# How long does it take......



## Denise (Nov 21, 2007)

Hello everyone,

I haven't been able to post but been lurking around. Lucky is doing great he has adjusted well, everyone is enjoying him. So I'm having some issue with lucky and potty training. This is my question how long does it take for your dog to go and do poop? When we brought Lucky home his schedule was as follow he will eat 45 minutes later I would take him out and he will do his business. Now he's schedule totally has change it will take him about two to four hours to do poop. Is this normal? Let's say if I have to go and run some errands and he has not gone when I come home he will do it in his crate it has happen a few times. How can I fix this problem?

Denise


----------



## ruthann (Jan 26, 2007)

Lucky looks like a baby from his picture. I would get an x-pen and put his bed and a pee pad and toy in for when you have to go out for such a long time. Four hours is a long time for one so tiny. He is ADORABLE!!


----------



## DanielBMe (Nov 25, 2007)

I don't think there's any set length of time. It really depends on the age of the puppy and the puppy itself. Definitely as the puppy get older month by month it will be able to hold it longer and longer.

Brando is now 7 months and can typically hold it for about 7hrs.


----------



## Beamer (Jan 29, 2007)

I do not think there is any real schedule. My Beamer goes once in the morning when we get up and once right before lunch.

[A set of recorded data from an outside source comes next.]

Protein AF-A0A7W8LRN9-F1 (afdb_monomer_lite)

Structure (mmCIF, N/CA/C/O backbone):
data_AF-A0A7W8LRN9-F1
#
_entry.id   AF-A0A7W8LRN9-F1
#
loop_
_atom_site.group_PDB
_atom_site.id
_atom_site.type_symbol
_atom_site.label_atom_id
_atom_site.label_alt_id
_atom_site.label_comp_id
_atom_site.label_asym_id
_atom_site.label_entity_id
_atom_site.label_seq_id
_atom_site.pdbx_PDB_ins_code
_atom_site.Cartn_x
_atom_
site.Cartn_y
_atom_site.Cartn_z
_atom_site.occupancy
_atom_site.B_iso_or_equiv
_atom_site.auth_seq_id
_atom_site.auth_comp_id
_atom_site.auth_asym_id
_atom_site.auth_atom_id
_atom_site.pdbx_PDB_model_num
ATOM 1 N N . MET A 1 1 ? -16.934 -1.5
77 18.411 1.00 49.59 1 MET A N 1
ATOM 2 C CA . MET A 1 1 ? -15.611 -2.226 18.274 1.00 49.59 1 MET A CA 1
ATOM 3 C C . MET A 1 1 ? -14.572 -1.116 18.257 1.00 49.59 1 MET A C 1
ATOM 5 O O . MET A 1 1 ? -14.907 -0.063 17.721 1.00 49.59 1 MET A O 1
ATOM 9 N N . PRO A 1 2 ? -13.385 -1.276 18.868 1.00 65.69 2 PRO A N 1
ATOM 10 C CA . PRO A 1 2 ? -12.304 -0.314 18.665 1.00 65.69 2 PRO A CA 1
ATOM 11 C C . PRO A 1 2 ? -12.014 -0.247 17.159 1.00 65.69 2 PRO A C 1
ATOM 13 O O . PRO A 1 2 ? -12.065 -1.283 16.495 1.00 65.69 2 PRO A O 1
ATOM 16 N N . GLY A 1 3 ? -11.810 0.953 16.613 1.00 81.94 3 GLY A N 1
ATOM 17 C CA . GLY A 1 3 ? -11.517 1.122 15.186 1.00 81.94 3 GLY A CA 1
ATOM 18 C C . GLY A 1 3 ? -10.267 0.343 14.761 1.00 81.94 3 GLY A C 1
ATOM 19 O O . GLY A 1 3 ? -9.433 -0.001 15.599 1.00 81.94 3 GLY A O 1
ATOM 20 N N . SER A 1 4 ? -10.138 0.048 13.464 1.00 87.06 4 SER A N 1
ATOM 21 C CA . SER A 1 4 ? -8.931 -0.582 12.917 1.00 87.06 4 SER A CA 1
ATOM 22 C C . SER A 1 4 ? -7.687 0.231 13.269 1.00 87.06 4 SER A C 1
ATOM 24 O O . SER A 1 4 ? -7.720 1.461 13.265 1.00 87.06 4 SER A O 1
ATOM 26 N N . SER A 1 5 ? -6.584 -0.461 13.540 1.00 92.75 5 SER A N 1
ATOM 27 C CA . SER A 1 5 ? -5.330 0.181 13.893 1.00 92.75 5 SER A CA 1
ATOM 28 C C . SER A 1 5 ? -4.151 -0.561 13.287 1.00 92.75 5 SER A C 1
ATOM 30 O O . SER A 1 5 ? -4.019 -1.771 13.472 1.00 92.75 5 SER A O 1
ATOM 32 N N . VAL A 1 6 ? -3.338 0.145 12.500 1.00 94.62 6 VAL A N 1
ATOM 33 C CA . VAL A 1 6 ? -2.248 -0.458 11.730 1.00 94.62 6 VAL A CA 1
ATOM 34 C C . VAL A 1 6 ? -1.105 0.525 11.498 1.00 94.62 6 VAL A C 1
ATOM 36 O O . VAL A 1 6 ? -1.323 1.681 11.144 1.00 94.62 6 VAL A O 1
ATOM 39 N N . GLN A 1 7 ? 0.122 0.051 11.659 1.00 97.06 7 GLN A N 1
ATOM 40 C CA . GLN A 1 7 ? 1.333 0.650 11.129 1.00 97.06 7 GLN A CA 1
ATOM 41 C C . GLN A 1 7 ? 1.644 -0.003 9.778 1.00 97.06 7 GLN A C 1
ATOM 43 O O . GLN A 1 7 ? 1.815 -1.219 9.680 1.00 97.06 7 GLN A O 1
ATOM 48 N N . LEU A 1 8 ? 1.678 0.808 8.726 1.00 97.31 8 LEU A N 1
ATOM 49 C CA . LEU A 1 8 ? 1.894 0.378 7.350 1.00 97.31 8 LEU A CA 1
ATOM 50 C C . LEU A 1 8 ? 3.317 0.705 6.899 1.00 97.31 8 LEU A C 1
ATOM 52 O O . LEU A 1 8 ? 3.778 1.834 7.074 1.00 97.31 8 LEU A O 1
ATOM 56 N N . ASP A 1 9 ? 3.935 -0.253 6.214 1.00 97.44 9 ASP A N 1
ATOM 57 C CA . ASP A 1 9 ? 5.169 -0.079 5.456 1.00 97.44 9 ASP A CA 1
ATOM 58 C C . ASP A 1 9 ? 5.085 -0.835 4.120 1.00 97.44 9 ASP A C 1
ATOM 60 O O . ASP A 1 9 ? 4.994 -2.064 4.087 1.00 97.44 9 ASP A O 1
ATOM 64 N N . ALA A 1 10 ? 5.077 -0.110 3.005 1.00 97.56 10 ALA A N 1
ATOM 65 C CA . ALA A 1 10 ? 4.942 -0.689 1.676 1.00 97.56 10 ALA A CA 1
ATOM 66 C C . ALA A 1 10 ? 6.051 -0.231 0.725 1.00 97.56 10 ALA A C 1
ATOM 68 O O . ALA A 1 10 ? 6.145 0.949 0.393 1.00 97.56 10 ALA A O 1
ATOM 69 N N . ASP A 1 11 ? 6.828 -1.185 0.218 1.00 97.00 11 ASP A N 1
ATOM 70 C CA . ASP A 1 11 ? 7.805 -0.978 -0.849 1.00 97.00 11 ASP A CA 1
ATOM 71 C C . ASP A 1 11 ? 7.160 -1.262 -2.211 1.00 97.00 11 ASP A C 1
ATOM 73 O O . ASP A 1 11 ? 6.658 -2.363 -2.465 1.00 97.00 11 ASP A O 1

That is usually all he does in a day.. Occasionally he will go 1 or 3 times a day, but twice is most of the time.

Ryan


----------



## Thumper (Feb 18, 2007)

I think it changes a little when they get older, Gucci would go w/in an hour when she was a pup, now..she can hold it much longer. Some days, she only goes once a day...and that isn't quite predictable either! More often at early evening, though.

Does he poop in the crate often only after a few hours?  Maybe try switching his eating time around so you can be home when he goes, like feeding him right before you go out if he waits 3-4 hours.

Kara


----------



## Guest (Jan 26, 2008)

I read (don't know if it always applies) to take your pup out right after they have anything to eat or drink. I did this and my dogs always went within 10 minuets.

I think they type of dog food also affects how fast they go, as some is more digestable than others..


----------



## SMARTY (Apr 19, 2007)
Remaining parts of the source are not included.